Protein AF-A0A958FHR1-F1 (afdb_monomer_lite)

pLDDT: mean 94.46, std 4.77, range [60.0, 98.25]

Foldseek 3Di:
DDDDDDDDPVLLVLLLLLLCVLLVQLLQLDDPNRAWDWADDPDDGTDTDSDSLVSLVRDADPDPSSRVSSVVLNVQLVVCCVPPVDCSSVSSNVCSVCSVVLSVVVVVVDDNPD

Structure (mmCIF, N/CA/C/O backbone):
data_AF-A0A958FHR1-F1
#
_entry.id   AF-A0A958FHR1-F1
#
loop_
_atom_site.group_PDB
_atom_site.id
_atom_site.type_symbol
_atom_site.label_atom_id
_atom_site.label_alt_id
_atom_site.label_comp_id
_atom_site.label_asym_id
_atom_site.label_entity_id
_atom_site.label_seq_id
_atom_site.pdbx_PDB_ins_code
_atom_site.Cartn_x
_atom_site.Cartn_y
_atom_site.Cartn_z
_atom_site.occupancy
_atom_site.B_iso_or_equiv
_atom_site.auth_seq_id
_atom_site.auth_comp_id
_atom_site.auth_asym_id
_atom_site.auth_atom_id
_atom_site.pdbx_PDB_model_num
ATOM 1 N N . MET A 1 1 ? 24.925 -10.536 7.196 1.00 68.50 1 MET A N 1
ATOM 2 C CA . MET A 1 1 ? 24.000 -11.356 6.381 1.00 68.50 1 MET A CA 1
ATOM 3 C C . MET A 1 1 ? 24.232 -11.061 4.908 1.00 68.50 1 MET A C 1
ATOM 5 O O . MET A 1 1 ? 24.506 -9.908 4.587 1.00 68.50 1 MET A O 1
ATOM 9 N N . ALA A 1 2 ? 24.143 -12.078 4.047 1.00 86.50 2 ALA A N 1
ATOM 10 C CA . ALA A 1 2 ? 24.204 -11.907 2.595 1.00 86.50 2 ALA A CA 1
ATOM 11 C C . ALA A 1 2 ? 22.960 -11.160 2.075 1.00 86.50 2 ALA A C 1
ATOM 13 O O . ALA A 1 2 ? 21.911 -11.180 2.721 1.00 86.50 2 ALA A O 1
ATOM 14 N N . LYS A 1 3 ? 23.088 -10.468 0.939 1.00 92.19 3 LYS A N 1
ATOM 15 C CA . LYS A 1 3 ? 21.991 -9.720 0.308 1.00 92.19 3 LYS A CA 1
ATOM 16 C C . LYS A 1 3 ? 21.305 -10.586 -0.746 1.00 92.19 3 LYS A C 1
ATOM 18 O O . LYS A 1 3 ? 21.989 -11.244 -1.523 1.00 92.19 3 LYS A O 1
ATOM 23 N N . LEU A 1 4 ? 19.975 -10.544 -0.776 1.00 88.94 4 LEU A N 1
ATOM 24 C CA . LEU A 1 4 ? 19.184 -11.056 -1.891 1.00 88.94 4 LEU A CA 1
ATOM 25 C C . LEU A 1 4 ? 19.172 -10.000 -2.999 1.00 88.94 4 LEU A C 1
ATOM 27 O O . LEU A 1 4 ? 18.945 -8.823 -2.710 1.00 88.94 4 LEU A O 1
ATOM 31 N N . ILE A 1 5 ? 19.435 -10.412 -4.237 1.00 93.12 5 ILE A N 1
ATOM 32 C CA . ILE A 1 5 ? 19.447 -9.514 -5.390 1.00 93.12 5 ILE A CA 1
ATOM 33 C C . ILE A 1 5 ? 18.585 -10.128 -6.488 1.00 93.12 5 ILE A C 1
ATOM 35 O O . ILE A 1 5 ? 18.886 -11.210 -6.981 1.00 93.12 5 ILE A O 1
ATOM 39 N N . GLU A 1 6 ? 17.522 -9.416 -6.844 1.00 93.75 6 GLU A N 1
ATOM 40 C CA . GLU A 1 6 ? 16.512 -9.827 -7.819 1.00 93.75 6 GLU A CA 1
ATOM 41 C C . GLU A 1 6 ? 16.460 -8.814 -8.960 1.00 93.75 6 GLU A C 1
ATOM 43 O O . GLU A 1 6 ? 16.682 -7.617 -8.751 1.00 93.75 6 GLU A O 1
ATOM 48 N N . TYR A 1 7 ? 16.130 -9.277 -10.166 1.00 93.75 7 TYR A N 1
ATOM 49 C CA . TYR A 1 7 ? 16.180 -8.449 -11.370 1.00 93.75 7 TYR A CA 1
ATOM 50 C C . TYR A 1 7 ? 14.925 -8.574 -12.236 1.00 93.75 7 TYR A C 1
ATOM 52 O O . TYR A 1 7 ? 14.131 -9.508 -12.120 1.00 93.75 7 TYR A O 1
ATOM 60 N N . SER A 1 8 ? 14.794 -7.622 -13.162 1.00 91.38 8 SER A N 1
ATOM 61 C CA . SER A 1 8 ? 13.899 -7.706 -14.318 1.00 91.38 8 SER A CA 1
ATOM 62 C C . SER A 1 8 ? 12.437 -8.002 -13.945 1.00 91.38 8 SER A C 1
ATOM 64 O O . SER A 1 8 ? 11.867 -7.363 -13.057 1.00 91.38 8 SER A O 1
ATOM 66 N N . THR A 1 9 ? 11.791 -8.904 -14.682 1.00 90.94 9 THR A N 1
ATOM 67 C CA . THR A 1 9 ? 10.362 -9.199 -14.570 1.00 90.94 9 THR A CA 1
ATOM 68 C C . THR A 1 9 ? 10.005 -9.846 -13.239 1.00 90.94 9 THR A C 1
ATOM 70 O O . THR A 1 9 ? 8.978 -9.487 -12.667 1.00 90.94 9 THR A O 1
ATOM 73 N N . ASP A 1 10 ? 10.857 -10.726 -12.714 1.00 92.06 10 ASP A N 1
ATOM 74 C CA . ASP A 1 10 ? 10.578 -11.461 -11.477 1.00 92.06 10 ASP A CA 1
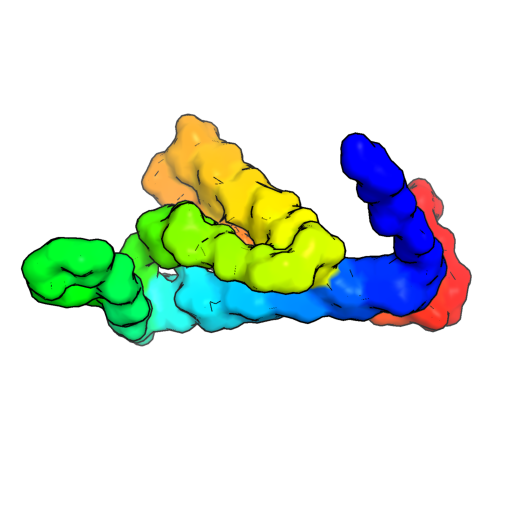ATOM 75 C C . ASP A 1 10 ? 10.562 -10.519 -10.271 1.00 92.06 10 ASP A C 1
ATOM 77 O O . ASP A 1 10 ? 9.601 -10.518 -9.495 1.00 92.06 10 ASP A O 1
ATOM 81 N N . ALA A 1 11 ? 11.546 -9.615 -10.182 1.00 94.56 11 ALA A N 1
ATOM 82 C CA . ALA A 1 11 ? 11.563 -8.563 -9.167 1.00 94.56 11 ALA A CA 1
ATOM 83 C C . ALA A 1 11 ? 10.294 -7.700 -9.228 1.00 94.56 11 ALA A C 1
ATOM 85 O O . ALA A 1 11 ? 9.629 -7.473 -8.216 1.00 94.56 11 ALA A O 1
ATOM 86 N N . ARG A 1 12 ? 9.912 -7.249 -10.428 1.00 94.44 12 ARG A N 1
ATOM 87 C CA . ARG A 1 12 ? 8.722 -6.406 -10.618 1.00 94.44 12 ARG A CA 1
ATOM 88 C C . ARG A 1 12 ? 7.424 -7.142 -10.285 1.00 94.44 12 ARG A C 1
ATOM 90 O O . ARG A 1 12 ? 6.519 -6.538 -9.713 1.00 94.44 12 ARG A O 1
ATOM 97 N N . ALA A 1 13 ? 7.326 -8.429 -10.614 1.00 95.44 13 ALA A N 1
ATOM 98 C CA . ALA A 1 13 ? 6.167 -9.253 -10.294 1.00 95.44 13 ALA A CA 1
ATOM 99 C C . ALA A 1 13 ? 6.005 -9.433 -8.777 1.00 95.44 13 ALA A C 1
ATOM 101 O O . ALA A 1 13 ? 4.893 -9.294 -8.266 1.00 95.44 13 ALA A O 1
ATOM 102 N N . MET A 1 14 ? 7.101 -9.671 -8.048 1.00 96.50 14 MET A N 1
ATOM 103 C CA . MET A 1 14 ? 7.089 -9.739 -6.582 1.00 96.50 14 MET A CA 1
ATOM 104 C C . MET A 1 14 ? 6.707 -8.394 -5.952 1.00 96.50 14 MET A C 1
ATOM 106 O O . MET A 1 14 ? 5.818 -8.341 -5.104 1.00 96.50 14 MET A O 1
ATOM 110 N N . LEU A 1 15 ? 7.282 -7.285 -6.427 1.00 96.56 15 LEU A N 1
ATOM 111 C CA . LEU A 1 15 ? 6.890 -5.947 -5.969 1.00 96.56 15 LEU A CA 1
ATOM 112 C C . LEU A 1 15 ? 5.394 -5.687 -6.191 1.00 96.56 15 LEU A C 1
ATOM 114 O O . LEU A 1 15 ? 4.709 -5.219 -5.281 1.00 96.56 15 LEU A O 1
ATOM 118 N N . LYS A 1 16 ? 4.865 -6.050 -7.368 1.00 97.50 16 LYS A N 1
ATOM 119 C CA . LYS A 1 16 ? 3.437 -5.917 -7.684 1.00 97.50 16 LYS A CA 1
ATOM 120 C C . LYS A 1 16 ? 2.557 -6.699 -6.715 1.00 97.50 16 LYS A C 1
ATOM 122 O O . LYS A 1 16 ? 1.554 -6.159 -6.258 1.00 97.50 16 LYS A O 1
ATOM 127 N N . LYS A 1 17 ? 2.926 -7.937 -6.376 1.00 98.06 17 LYS A N 1
ATOM 128 C CA . LYS A 1 17 ? 2.183 -8.734 -5.387 1.00 98.06 17 LYS A CA 1
ATOM 129 C C . LYS A 1 17 ? 2.112 -8.028 -4.036 1.00 98.06 17 LYS A C 1
ATOM 131 O O . LYS A 1 17 ? 1.050 -8.013 -3.424 1.00 98.06 17 LYS A O 1
ATOM 136 N N . GLY A 1 18 ? 3.210 -7.416 -3.602 1.00 97.88 18 GLY A N 1
ATOM 137 C CA . GLY A 1 18 ? 3.256 -6.606 -2.387 1.00 97.88 18 GLY A CA 1
ATOM 138 C C . GLY A 1 18 ? 2.307 -5.411 -2.408 1.00 97.88 18 GLY A C 1
ATOM 139 O O . GLY A 1 18 ? 1.476 -5.241 -1.514 1.00 97.88 18 GLY A O 1
ATOM 140 N N . VAL A 1 19 ? 2.399 -4.617 -3.479 1.00 98.25 19 VAL A N 1
ATOM 141 C CA . VAL A 1 19 ? 1.512 -3.474 -3.754 1.00 98.25 19 VAL A CA 1
ATOM 142 C C . VAL A 1 19 ? 0.044 -3.907 -3.721 1.00 98.25 19 VAL A C 1
ATOM 144 O O . VAL A 1 19 ? -0.783 -3.267 -3.070 1.00 98.25 19 VAL A O 1
ATOM 147 N N . ASP A 1 20 ? -0.284 -5.011 -4.396 1.00 98.25 20 ASP A N 1
ATOM 148 C CA . ASP A 1 20 ? -1.651 -5.513 -4.503 1.00 98.25 20 ASP A CA 1
ATOM 149 C C . ASP A 1 20 ? -2.208 -6.018 -3.175 1.00 98.25 20 ASP A C 1
ATOM 151 O O . ASP A 1 20 ? -3.389 -5.789 -2.899 1.00 98.25 20 ASP A O 1
ATOM 155 N N . GLN A 1 21 ? -1.389 -6.691 -2.362 1.00 98.00 21 GLN A N 1
ATOM 156 C CA . GLN A 1 21 ? -1.789 -7.173 -1.040 1.00 98.00 21 GLN A CA 1
ATOM 157 C C . GLN A 1 21 ? -2.152 -6.002 -0.124 1.00 98.00 21 GLN A C 1
ATOM 159 O O . GLN A 1 21 ? -3.257 -5.982 0.425 1.00 98.00 21 GLN A O 1
ATOM 164 N N . LEU A 1 22 ? -1.291 -4.980 -0.042 1.00 97.56 22 LEU A N 1
ATOM 165 C CA . LEU A 1 22 ? -1.578 -3.802 0.775 1.00 97.56 22 LEU A CA 1
ATOM 166 C C . LEU A 1 22 ? -2.804 -3.041 0.267 1.00 97.56 22 LEU A C 1
ATOM 168 O O . LEU A 1 22 ? -3.746 -2.779 1.019 1.00 97.56 22 LEU A O 1
ATOM 172 N N . ALA A 1 23 ? -2.828 -2.718 -1.025 1.00 97.88 23 ALA A N 1
ATOM 173 C CA . ALA A 1 23 ? -3.904 -1.921 -1.593 1.00 97.88 23 ALA A CA 1
ATOM 174 C C . ALA A 1 23 ? -5.255 -2.643 -1.534 1.00 97.88 23 ALA A C 1
ATOM 176 O O . ALA A 1 23 ? -6.284 -2.004 -1.322 1.00 97.88 23 ALA A O 1
ATOM 177 N N . SER A 1 24 ? -5.280 -3.972 -1.672 1.00 97.31 24 SER A N 1
ATOM 178 C CA . SER A 1 24 ? -6.525 -4.738 -1.585 1.00 97.31 24 SER A CA 1
ATOM 179 C C . SER A 1 24 ? -7.103 -4.781 -0.176 1.00 97.31 24 SER A C 1
ATOM 181 O O . SER A 1 24 ? -8.324 -4.750 -0.049 1.00 97.31 24 SER A O 1
ATOM 183 N N . ALA A 1 25 ? -6.264 -4.790 0.861 1.00 96.81 25 ALA A N 1
ATOM 184 C CA . ALA A 1 25 ? -6.717 -4.684 2.244 1.00 96.81 25 ALA A CA 1
ATOM 185 C C . ALA A 1 25 ? -7.215 -3.270 2.585 1.00 96.81 25 ALA A C 1
ATOM 187 O O . ALA A 1 25 ? -8.210 -3.121 3.285 1.00 96.81 25 ALA A O 1
ATOM 188 N N . VAL A 1 26 ? -6.570 -2.228 2.057 1.00 96.88 26 VAL A N 1
ATOM 189 C CA . VAL A 1 26 ? -6.944 -0.831 2.330 1.00 96.88 26 VAL A CA 1
ATOM 190 C C . VAL A 1 26 ? -8.193 -0.413 1.548 1.00 96.88 26 VAL A C 1
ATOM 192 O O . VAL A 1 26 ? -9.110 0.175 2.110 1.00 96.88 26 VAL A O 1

------

### Work order
All that is wanted is a faithful reproduction of the line above with "ATOM 10 C CA", the line with "ATOM 39 N N", and every line in between.

### Result of the exercise
ATOM 10 C CA . ALA A 1 2 ? 24.204 -11.907 2.595 1.00 86.50 2 ALA A CA 1
ATOM 11 C C . ALA A 1 2 ? 22.960 -11.160 2.075 1.00 86.50 2 ALA A C 1
ATOM 13 O O . ALA A 1 2 ? 21.911 -11.180 2.721 1.00 86.50 2 ALA A O 1
ATOM 14 N N . LYS A 1 3 ? 23.088 -10.468 0.939 1.00 92.19 3 LYS A N 1
ATOM 15 C CA . LYS A 1 3 ? 21.991 -9.720 0.308 1.00 92.19 3 LYS A CA 1
ATOM 16 C C . LYS A 1 3 ? 21.305 -10.586 -0.746 1.00 92.19 3 LYS A C 1
ATOM 18 O O . LYS A 1 3 ? 21.989 -11.244 -1.523 1.00 92.19 3 LYS A O 1
ATOM 23 N N . LEU A 1 4 ? 19.975 -10.544 -0.776 1.00 88.94 4 LEU A N 1
ATOM 24 C CA . LEU A 1 4 ? 19.184 -11.056 -1.891 1.00 88.94 4 LEU A CA 1
ATOM 25 C C . LEU A 1 4 ? 19.172 -10.000 -2.999 1.00 88.94 4 LEU A C 1
ATOM 27 O O . LEU A 1 4 ? 18.945 -8.823 -2.710 1.00 88.94 4 LEU A O 1
ATOM 31 N N . ILE A 1 5 ? 19.435 -10.412 -4.237 1.00 93.12 5 ILE A N 1
ATOM 32 C CA . ILE A 1 5 ? 19.447 -9.514 -5.390 1.00 93.12 5 ILE A CA 1
ATOM 33 C C . ILE A 1 5 ? 18.585 -10.128 -6.488 1.00 93.12 5 ILE A C 1
ATOM 35 O O . ILE A 1 5 ? 18.886 -11.210 -6.981 1.00 93.12 5 ILE A O 1
ATOM 39 N N . GLU A 1 6 ? 17.522 -9.416 -6.844 1.00 93.75 6 GLU A N 1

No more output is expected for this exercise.